**SOURCE MATERIAL:**

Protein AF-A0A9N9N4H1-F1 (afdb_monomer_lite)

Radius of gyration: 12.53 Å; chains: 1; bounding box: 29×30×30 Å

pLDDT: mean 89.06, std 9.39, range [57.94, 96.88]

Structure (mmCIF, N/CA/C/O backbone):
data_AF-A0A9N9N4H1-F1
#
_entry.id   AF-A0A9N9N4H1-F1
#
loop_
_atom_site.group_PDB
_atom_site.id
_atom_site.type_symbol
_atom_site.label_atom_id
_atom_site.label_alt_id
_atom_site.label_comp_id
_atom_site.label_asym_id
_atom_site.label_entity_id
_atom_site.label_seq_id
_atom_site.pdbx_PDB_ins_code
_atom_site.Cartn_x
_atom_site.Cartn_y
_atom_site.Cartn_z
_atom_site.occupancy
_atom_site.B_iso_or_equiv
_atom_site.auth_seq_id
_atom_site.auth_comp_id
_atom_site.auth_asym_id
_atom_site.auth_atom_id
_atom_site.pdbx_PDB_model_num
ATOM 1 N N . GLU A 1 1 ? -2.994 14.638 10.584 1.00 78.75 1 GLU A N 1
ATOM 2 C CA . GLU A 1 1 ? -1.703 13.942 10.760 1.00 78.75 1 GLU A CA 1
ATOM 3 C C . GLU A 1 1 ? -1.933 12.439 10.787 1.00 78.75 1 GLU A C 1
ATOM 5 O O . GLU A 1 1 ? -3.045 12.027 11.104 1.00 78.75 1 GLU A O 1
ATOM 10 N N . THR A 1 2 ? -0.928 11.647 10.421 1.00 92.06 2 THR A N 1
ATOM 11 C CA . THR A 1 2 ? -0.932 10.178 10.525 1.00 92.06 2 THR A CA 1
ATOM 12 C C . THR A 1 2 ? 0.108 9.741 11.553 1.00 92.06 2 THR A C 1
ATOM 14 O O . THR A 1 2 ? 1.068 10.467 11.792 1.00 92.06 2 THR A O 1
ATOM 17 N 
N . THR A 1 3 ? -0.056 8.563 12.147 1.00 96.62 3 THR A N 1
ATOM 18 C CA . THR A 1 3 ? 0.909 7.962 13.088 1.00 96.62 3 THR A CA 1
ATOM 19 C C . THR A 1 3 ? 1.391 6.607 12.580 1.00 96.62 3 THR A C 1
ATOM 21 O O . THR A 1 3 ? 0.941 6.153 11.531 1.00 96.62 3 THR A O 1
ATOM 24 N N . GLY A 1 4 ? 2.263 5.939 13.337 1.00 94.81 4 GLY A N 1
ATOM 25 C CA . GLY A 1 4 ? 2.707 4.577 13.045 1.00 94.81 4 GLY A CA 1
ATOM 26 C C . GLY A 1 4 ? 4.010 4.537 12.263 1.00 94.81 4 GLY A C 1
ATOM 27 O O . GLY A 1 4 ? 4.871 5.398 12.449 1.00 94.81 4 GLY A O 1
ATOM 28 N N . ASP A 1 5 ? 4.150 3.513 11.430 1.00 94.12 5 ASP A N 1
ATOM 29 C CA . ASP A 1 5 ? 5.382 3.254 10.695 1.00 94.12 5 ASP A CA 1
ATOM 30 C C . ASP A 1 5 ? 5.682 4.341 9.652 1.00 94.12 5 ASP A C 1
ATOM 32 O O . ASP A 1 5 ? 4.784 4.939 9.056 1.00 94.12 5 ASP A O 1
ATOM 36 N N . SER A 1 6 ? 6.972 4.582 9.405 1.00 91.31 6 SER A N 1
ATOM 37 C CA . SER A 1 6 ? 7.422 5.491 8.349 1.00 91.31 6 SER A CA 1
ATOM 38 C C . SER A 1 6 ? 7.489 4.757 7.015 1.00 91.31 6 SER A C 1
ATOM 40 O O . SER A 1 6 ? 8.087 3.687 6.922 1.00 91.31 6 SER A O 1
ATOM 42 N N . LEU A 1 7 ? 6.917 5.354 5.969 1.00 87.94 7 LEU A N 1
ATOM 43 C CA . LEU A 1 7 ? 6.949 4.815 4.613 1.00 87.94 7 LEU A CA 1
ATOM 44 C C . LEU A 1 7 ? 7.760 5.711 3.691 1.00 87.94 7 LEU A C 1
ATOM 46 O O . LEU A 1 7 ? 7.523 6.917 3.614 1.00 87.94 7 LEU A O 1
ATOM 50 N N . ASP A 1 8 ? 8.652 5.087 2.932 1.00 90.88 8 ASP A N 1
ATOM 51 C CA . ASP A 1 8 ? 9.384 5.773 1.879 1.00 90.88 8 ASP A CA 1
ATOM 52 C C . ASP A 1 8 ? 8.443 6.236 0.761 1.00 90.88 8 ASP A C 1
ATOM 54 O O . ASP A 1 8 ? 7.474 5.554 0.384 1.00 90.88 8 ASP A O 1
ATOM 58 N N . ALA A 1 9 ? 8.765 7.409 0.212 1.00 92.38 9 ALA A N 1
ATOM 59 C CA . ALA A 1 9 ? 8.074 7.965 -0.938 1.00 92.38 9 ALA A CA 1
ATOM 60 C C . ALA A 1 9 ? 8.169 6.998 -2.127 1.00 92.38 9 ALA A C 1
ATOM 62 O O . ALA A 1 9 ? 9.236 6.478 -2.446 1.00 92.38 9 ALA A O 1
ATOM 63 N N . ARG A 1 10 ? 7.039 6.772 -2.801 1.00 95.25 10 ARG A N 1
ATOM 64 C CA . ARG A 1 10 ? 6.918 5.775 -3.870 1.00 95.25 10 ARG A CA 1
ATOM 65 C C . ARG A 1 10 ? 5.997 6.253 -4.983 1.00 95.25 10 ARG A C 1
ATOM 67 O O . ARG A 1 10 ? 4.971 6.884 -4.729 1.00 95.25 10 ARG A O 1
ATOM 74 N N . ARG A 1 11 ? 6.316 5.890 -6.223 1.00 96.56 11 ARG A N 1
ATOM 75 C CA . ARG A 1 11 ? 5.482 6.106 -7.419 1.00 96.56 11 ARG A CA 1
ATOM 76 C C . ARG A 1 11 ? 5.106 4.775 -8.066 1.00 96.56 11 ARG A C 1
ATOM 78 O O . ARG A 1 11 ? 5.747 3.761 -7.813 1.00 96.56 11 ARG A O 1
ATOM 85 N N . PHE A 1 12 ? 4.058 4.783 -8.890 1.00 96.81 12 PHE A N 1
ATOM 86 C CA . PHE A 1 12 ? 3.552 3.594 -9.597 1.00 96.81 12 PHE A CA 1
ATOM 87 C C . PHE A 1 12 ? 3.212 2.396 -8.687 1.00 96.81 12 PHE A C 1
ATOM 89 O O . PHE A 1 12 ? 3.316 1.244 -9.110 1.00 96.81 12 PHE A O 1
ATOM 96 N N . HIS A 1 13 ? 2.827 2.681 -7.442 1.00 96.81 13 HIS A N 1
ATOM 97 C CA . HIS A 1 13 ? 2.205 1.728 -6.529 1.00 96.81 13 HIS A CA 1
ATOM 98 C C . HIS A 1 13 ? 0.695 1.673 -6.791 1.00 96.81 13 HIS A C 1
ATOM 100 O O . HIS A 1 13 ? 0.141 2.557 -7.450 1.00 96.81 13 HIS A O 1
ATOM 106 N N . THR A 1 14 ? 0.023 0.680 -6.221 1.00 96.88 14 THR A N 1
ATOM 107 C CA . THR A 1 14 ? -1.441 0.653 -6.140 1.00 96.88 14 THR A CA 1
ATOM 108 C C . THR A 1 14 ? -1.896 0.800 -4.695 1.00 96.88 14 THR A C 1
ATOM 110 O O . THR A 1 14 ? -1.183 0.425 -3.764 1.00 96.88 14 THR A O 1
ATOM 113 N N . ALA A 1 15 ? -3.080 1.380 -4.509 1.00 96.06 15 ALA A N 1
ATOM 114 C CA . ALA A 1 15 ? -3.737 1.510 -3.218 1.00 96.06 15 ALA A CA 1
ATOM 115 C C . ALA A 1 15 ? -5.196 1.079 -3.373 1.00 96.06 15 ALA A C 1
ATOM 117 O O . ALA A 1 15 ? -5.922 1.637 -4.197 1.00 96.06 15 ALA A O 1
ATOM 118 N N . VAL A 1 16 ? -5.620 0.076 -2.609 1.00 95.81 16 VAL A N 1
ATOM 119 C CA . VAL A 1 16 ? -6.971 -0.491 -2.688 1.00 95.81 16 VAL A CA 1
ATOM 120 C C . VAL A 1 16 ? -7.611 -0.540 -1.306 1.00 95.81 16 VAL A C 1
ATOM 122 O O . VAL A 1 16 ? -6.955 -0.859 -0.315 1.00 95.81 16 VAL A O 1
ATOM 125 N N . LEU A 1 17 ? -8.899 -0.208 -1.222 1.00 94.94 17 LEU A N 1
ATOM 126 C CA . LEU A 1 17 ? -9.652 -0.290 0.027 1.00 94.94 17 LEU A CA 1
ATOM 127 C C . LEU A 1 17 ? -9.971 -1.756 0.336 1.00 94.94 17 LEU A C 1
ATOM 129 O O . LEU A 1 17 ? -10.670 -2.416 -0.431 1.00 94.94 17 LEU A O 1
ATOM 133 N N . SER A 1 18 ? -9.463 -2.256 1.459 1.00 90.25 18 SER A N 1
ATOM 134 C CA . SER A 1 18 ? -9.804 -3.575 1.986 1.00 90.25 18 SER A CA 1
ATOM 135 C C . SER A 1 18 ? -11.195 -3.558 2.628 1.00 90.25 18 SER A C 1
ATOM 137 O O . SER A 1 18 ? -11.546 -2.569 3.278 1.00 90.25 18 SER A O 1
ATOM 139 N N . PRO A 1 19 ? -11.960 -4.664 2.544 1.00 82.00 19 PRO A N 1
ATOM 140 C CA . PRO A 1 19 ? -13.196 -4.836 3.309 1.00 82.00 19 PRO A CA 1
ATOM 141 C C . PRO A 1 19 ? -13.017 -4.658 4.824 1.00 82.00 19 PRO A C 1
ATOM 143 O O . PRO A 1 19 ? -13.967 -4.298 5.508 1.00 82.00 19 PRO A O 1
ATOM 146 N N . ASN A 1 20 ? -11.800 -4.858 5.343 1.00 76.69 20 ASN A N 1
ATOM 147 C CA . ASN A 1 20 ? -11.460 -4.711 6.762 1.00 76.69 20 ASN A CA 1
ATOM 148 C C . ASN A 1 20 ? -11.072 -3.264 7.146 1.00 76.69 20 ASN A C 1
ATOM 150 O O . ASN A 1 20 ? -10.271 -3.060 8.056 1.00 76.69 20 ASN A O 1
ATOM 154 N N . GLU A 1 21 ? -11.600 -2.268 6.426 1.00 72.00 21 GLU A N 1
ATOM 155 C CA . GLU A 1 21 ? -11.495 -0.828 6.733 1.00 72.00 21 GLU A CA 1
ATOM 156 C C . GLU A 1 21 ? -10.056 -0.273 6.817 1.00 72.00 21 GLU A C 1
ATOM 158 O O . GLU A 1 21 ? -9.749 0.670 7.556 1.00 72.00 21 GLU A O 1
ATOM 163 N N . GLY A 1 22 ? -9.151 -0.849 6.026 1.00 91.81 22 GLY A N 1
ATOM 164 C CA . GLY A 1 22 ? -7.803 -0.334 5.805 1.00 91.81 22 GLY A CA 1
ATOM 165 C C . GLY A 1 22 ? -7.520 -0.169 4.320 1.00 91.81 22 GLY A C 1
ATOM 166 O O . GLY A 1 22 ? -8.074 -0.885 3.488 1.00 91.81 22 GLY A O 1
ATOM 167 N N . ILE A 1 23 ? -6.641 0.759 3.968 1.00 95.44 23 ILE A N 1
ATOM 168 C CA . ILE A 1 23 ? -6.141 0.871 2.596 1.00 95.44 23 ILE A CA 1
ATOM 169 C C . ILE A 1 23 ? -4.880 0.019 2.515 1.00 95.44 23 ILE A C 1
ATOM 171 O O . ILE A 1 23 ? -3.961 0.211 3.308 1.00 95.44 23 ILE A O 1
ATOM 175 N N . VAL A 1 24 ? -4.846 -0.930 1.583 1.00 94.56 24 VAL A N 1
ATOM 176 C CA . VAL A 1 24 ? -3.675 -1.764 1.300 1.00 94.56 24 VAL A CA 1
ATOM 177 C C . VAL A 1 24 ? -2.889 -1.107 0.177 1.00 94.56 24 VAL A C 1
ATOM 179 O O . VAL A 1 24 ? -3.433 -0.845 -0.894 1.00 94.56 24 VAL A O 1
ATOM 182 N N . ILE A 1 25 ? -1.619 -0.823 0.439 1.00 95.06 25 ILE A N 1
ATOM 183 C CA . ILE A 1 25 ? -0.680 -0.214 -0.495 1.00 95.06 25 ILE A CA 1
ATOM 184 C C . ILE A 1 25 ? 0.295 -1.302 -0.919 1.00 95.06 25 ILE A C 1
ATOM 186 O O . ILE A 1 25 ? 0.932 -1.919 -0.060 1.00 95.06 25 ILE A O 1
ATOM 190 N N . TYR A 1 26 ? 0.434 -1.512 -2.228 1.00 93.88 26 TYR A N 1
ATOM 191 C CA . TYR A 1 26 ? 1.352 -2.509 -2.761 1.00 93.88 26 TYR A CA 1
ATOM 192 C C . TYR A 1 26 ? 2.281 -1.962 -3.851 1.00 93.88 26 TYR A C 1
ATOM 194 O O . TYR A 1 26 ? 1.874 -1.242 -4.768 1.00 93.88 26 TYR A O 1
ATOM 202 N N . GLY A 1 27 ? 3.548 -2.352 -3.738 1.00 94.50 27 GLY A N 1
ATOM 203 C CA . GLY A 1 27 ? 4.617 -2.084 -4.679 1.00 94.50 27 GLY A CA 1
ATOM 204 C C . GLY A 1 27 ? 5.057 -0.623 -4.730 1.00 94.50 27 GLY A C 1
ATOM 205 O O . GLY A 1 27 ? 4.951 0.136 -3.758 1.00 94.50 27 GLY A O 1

--

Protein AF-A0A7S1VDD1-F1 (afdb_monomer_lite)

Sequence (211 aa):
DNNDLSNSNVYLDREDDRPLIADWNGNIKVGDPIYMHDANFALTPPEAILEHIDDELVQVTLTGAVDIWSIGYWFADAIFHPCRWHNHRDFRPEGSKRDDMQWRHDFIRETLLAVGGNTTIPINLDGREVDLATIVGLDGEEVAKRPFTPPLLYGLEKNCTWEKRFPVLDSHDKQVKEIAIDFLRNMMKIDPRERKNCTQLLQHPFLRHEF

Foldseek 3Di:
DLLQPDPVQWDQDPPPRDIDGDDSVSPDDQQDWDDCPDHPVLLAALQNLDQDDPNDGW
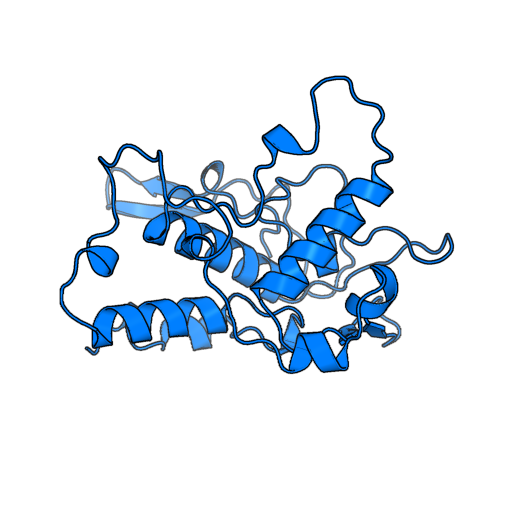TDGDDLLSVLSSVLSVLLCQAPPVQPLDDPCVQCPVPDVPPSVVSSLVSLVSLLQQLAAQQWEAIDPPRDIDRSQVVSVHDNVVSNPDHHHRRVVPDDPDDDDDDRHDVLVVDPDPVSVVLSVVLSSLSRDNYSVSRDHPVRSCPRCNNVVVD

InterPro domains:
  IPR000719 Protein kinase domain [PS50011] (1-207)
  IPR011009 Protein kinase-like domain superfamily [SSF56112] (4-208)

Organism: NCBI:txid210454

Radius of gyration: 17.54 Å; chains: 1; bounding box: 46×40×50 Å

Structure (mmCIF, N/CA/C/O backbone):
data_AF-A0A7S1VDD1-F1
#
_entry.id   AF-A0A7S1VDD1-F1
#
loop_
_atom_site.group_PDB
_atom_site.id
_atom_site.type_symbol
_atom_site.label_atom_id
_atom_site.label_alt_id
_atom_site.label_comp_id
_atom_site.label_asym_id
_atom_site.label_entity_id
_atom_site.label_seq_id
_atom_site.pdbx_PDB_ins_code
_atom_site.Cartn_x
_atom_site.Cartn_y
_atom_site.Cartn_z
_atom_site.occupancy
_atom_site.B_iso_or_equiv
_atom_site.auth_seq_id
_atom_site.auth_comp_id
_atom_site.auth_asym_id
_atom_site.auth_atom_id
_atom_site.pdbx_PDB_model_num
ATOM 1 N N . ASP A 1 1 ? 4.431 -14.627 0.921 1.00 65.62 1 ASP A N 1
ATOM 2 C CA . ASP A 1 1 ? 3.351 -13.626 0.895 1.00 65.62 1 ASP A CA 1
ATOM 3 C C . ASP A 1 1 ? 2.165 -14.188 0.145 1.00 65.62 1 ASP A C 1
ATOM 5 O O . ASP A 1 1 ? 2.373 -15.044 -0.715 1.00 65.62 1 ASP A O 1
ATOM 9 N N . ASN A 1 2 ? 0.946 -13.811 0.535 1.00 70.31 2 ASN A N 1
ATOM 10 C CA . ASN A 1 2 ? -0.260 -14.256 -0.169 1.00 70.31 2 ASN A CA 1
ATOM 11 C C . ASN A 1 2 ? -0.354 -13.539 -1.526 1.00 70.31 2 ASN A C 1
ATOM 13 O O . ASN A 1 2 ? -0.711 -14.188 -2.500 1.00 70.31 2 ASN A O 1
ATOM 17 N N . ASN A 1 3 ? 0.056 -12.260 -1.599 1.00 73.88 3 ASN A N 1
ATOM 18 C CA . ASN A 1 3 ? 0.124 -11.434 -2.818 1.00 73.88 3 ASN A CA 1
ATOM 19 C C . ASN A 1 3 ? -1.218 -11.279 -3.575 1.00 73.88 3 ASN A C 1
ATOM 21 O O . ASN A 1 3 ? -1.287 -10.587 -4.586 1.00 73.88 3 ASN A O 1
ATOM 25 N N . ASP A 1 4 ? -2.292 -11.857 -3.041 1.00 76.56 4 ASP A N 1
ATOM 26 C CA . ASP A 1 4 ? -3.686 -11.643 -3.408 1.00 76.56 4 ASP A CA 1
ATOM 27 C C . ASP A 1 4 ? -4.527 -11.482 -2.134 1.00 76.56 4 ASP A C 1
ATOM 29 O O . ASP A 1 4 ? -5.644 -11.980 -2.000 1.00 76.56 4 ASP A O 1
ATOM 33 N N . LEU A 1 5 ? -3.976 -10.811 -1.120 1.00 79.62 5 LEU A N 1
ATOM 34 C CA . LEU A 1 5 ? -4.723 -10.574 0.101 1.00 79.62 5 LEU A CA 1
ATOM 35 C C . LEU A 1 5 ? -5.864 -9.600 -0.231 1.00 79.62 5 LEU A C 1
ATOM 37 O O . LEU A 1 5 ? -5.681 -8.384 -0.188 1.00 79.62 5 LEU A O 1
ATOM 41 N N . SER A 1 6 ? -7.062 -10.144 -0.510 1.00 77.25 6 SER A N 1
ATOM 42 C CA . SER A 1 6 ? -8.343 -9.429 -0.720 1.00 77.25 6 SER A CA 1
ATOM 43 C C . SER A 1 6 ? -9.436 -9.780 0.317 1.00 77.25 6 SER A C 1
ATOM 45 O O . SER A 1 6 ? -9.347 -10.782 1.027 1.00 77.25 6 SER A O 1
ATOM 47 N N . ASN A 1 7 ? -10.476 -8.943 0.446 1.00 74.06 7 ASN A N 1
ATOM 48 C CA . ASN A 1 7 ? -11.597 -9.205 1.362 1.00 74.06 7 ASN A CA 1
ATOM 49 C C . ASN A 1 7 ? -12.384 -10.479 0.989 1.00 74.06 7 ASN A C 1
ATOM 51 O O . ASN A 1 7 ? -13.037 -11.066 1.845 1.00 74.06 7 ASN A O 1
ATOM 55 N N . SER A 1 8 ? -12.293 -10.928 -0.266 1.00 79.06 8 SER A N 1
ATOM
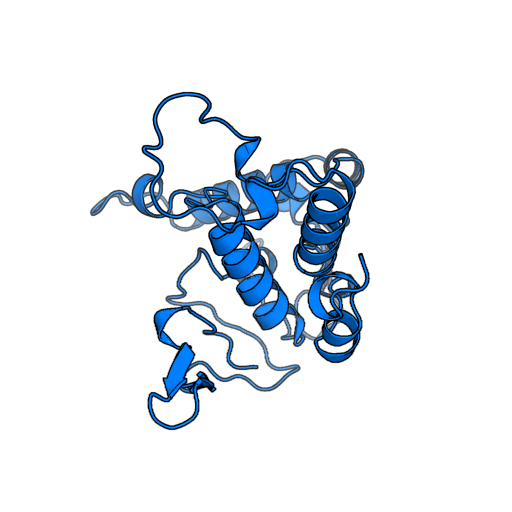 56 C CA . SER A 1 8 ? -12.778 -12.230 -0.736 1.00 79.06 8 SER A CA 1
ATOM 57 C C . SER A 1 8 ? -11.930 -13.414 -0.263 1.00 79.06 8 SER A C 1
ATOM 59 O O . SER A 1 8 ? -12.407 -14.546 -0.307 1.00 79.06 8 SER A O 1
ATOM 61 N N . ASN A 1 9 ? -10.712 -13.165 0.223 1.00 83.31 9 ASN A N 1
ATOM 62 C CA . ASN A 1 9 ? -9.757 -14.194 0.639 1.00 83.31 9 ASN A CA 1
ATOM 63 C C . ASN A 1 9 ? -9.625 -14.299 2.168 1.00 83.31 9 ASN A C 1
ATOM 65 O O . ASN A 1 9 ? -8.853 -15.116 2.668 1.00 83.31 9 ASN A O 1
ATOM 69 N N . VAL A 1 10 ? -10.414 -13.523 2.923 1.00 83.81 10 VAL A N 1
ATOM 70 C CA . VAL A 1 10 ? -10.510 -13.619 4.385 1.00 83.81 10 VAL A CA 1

**WHAT TO DO:** In the material above, find the line containing "ATOM 34 C CA" and the line containing "ATOM 43 C C .", then write out exactly those two lines and every line between them, and nothing more.

**FINISHED TASK:**
ATOM 34 C CA . LEU A 1 5 ? -4.723 -10.574 0.101 1.00 79.62 5 LEU A CA 1
ATOM 35 C C . LEU A 1 5 ? -5.864 -9.600 -0.231 1.00 79.62 5 LEU A C 1
ATOM 37 O O . LEU A 1 5 ? -5.681 -8.384 -0.188 1.00 79.62 5 LEU A O 1
ATOM 41 N N . SER A 1 6 ? -7.062 -10.144 -0.510 1.00 77.25 6 SER A N 1
ATOM 42 C CA . SER A 1 6 ? -8.343 -9.429 -0.720 1.00 77.25 6 SER A CA 1
ATOM 43 C C . SER A 1 6 ? -9.436 -9.780 0.317 1.00 77.25 6 SER A C 1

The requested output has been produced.